Latest update November 28th, 2024 3:00 AM
Dec 29, 2014 Features / Columnists, Tony Deyal column
It was just a few days to go before Christmas and we went over to Adam’s Bagelry, the only real bagel factory in the Caribbean, to buy a few goodies for our friends coming over bringing gifts. Whatever Adam does is high quality and our friends like the currants rolls, chocolate cake and coconut sweet bread. I bought the pea soup and as I left, noticing Adam behind the counter, said, “Hey Adam, I just bought a big container of pea-soup.” Then I asked, “What’s the difference between fry chicken and pea soup?” As he pondered on the sheer ridiculousness of the question, even though suspecting it was not entirely without some catch, I put him out of his misery and explained, “Anybody can fry chicken but…” He picked it up right away, shared it with one of his people, I went outside, shared it with another friend, and this was the joke of the day until I hit the plant shop.
We have this thing about a “live” Christmas tree. When I was growing up we had the artificial trees which we wired together, put some tinsel on, bulbs, ornaments, sprayed with artificial snow and then covered with “angel hair” – fiberglass which itched and left red bumps – and wondered how Gabriel put up with it. Didn’t anything from his interaction with the Wise Men rub off? So we went in search of a live tree which, according to custom, we would bring indoors for the season and then put back outside to recover for the rest of the year until Christmas came again and our tree would once more be called upon to carry the season. I was sure that it so loved being among us, intelligent being that a tree is, it pined for human company.

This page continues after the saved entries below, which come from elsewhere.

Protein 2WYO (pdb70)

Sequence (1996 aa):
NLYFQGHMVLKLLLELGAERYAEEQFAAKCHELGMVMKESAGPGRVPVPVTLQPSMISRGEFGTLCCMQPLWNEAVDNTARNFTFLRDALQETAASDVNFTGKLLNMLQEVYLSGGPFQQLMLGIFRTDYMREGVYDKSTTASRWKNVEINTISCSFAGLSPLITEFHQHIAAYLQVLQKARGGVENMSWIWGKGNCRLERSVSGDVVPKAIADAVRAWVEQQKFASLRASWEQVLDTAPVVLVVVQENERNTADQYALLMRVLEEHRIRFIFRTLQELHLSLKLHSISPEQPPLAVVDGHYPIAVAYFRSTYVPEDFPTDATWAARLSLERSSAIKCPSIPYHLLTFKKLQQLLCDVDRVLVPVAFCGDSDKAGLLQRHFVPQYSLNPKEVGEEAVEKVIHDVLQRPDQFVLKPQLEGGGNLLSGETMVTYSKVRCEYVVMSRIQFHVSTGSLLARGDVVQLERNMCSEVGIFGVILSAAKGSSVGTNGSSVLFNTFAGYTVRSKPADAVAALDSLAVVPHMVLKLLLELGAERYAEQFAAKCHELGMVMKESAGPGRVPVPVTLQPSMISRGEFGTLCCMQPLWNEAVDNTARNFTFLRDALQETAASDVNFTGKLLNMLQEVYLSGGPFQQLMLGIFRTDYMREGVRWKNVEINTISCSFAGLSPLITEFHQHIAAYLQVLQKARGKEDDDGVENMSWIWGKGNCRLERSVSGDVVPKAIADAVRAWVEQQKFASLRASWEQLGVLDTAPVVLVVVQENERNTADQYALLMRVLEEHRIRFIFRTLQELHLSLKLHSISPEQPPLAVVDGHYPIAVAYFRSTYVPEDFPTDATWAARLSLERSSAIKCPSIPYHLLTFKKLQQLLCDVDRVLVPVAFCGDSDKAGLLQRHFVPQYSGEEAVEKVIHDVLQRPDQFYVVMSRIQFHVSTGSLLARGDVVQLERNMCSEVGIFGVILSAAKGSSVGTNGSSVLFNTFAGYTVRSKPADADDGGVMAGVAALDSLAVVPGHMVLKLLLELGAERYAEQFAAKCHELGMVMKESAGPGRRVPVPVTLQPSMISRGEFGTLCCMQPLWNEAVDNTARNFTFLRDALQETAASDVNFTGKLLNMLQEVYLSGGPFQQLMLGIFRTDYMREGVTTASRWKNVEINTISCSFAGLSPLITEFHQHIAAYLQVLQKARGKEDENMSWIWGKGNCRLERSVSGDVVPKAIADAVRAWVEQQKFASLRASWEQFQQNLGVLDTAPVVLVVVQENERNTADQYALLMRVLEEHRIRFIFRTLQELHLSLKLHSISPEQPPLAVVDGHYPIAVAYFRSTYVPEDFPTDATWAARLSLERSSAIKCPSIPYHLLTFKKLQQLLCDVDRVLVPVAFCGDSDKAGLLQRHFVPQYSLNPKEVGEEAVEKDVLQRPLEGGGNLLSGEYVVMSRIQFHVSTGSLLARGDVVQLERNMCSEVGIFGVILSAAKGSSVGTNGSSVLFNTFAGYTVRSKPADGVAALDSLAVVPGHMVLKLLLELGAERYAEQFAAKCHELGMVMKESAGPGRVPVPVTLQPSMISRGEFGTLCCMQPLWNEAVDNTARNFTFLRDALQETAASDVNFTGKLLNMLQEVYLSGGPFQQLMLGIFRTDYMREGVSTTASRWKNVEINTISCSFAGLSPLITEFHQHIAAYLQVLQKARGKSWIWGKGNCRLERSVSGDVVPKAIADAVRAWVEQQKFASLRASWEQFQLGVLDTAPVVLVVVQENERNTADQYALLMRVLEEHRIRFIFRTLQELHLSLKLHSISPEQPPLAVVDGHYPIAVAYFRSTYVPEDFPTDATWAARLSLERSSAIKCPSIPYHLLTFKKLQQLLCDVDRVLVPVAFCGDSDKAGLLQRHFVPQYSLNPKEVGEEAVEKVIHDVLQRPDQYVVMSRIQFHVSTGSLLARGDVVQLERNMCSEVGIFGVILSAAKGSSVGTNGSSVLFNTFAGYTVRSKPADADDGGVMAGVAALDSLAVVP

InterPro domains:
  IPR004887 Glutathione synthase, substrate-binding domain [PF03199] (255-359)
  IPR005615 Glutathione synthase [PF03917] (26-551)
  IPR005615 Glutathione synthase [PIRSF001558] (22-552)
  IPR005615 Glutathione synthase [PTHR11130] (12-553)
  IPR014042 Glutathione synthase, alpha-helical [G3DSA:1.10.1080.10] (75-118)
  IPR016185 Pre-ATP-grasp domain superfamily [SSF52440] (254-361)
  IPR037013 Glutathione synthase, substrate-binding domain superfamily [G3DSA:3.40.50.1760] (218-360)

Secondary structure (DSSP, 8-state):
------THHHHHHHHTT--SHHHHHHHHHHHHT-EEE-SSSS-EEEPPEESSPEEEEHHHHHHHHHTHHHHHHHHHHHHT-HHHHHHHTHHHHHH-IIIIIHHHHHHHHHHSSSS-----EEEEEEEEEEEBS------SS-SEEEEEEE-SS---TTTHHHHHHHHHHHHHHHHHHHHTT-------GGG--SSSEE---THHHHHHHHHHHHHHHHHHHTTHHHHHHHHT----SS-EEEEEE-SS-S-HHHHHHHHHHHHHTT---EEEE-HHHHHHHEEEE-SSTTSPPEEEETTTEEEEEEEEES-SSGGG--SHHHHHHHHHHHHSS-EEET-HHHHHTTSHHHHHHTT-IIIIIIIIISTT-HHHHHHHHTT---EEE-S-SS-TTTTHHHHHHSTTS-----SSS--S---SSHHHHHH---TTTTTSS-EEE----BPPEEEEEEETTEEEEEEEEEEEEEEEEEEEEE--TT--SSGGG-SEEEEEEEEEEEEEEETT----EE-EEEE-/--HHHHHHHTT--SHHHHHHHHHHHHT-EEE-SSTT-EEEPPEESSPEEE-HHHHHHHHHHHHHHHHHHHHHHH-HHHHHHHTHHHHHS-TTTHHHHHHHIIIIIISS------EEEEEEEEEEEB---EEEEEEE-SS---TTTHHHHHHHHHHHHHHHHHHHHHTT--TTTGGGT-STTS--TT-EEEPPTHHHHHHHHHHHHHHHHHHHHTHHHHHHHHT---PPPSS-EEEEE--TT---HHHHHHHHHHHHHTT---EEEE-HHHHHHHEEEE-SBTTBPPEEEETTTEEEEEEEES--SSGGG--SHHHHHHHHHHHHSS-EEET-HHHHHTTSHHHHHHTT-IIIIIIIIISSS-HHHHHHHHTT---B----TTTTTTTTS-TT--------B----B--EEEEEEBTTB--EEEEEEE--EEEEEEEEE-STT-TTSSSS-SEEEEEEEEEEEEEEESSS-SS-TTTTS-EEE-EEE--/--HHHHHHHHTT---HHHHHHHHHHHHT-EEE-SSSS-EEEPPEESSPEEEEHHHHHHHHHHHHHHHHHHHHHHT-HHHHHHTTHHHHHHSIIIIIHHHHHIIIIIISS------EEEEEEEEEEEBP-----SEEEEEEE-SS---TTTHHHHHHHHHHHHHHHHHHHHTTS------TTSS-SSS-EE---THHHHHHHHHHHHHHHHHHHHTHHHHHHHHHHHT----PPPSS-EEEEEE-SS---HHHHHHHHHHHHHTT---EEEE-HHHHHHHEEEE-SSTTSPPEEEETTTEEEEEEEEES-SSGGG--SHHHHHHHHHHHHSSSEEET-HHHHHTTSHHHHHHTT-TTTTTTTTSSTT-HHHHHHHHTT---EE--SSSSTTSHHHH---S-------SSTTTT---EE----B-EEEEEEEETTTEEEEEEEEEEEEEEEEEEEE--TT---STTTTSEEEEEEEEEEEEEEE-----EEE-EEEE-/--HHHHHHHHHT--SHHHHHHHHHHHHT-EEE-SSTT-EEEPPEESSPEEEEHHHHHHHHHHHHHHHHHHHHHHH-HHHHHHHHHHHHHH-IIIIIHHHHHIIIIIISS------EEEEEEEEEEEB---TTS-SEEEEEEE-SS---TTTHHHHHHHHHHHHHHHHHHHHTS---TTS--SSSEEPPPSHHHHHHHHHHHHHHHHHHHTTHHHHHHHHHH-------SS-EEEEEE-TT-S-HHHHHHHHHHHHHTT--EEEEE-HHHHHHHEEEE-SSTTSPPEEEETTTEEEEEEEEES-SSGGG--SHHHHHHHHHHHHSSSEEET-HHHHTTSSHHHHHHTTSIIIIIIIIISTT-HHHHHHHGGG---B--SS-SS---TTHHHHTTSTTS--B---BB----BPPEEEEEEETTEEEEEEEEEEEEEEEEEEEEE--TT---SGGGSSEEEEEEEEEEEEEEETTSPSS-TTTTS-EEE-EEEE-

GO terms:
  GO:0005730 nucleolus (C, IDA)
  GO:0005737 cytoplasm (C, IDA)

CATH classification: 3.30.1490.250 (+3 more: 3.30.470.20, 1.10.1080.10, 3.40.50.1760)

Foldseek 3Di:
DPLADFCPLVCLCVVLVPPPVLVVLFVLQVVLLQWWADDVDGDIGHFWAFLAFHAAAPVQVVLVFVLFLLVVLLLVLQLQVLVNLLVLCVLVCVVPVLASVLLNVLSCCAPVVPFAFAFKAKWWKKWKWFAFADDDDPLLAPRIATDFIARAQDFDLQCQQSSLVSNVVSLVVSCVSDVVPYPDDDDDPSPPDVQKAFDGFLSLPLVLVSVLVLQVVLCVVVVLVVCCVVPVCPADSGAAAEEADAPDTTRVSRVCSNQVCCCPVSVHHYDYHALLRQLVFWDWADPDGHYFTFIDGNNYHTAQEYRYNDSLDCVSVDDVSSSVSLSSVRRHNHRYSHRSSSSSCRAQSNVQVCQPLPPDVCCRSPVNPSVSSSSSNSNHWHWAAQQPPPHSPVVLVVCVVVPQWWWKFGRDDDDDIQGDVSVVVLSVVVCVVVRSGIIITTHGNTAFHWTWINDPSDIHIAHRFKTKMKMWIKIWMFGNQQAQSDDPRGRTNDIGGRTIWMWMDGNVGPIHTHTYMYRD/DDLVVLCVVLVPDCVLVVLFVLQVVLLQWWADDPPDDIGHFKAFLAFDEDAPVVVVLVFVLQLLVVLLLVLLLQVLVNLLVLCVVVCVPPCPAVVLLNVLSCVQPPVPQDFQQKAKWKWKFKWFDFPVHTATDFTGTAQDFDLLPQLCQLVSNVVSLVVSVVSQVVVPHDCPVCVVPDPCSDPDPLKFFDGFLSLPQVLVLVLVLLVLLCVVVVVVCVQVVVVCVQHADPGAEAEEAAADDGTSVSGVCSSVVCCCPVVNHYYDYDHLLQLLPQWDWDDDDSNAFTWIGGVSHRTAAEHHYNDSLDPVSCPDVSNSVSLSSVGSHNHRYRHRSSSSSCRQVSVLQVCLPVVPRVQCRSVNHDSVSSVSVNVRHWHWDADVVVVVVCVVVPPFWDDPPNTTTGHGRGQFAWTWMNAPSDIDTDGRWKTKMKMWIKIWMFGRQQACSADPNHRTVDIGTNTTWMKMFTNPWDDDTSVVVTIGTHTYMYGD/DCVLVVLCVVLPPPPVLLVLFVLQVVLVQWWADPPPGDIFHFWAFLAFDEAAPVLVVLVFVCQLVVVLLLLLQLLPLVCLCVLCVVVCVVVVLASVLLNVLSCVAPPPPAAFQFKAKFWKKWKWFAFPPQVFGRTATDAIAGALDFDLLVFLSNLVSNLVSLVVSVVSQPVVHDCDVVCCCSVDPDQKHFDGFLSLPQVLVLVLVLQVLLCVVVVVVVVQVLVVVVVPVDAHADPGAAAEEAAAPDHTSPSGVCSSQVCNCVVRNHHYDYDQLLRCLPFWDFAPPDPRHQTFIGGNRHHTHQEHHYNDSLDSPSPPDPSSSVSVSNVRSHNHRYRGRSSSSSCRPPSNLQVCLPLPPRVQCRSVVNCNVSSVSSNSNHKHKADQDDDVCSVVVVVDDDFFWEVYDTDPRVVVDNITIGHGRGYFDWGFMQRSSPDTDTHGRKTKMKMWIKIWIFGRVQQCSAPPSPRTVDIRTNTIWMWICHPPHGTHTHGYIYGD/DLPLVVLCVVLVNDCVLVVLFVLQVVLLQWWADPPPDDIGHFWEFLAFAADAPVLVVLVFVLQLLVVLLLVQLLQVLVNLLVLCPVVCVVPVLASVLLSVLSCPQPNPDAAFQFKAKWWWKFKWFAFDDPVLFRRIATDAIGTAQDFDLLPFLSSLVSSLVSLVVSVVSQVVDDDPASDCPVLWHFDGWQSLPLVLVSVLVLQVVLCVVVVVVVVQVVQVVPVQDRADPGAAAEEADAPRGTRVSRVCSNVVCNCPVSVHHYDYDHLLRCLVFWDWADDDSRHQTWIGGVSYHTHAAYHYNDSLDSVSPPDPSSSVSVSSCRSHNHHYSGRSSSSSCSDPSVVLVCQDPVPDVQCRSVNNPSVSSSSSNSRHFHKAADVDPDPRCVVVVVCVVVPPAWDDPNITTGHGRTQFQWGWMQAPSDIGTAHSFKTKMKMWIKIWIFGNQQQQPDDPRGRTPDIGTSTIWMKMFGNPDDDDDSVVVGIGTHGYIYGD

As I stopped the car and stepped out looking at all the costly vegetation surrounding me, I remembered when there was a string of robberies in plant shops and the police put some of their appropriately disguised officers to keep watch. They never fooled me. As soon as I took even the most cursory of look-arounds, I could invariably spot the plants.
This time I could not because there was none. The big Christmas trees were already sold for close to alpine prices at US$250 each. Even artificial trees, all wire and polyester, were topping that price. We saw some with tops just barely peeping over the edge of the plant pot for close to US$30. I could have tried a little Old King Cole (Nat, that is), go on my knees and sing plaintively, “Little Christmas Tree, no one to buy you, give yourself to me…” but the little things looked potted and the owner, busy ringing up the cash, did not seem particularly sympathetic. So I left the plant shop with a box of greenery clutched to my chest and blundered quite heavily into a customer. “Sorry to arm-bush you,” I apologized profusely. I twigged to the fact that the lady was not pleased and was not hedging her anger one bit. I took off like Santa before I was sleighed.
When we reached home we found ourselves in the midst of a family emergency. A scion of the family of blackbirds which live in the Ashoka tree next to where I park my car and their daily excretions, their family tree so to speak, landed on our fourth floor verandah, his wings fluttering weakly joining our hearts and his parents’. According to “Science”, “Called ‘feathered apes’ for their simian-like smarts, crows use tools, understand physics, and recognize themselves and humans. But new research suggests that the brainy birds may be even smarter than was previously thought. Given a complex problem and an assortment of tools, New Caledonian crows came up with a creative solution that hints at higher-order thinking.”
The frightened and upset parents immediately twittered the news to all their friends and the whole social network was in a state of extreme agitation. My mother was dive-bombed as she opened the apartment door to a scene like Hitchcock’s “The Birds”. These are the smartest birds in the animal kingdom but they had lost it, just as we do, when facing danger to our loved ones. The baby bird took refuge in the cupboard housing the air-conditioners maybe wanting his parents to keep their cool but they were too busy protecting him from us while trying to get him to flap his wings vigorously to fly back to the tree.
While this was happening in Trinidad, it seems that a drama was taking place on a Tobago-bound plane where a policeman, newly promoted to the top post in Tobago to deal with the crime situation, including the murder of two German tourists, had to be put off a plane on his way there because he refused to turn off his cell phone when asked several times to do so and his was the only one still on after the cabin doors were locked. The policeman was quite put out by being put off and his initial reaction and the one that made me think of the little bird, was that he claimed the airline’s flight attendants had picked on him because he was black. When I think of it, given how smart blackbirds are, the same little one cheeping his heart out might have easily been able to switch the phone off and on or tweet to get help.
*Tony Deyal was last seen saying that the police-force may have encouraged the policeman’s angst by giving him a Blackberry.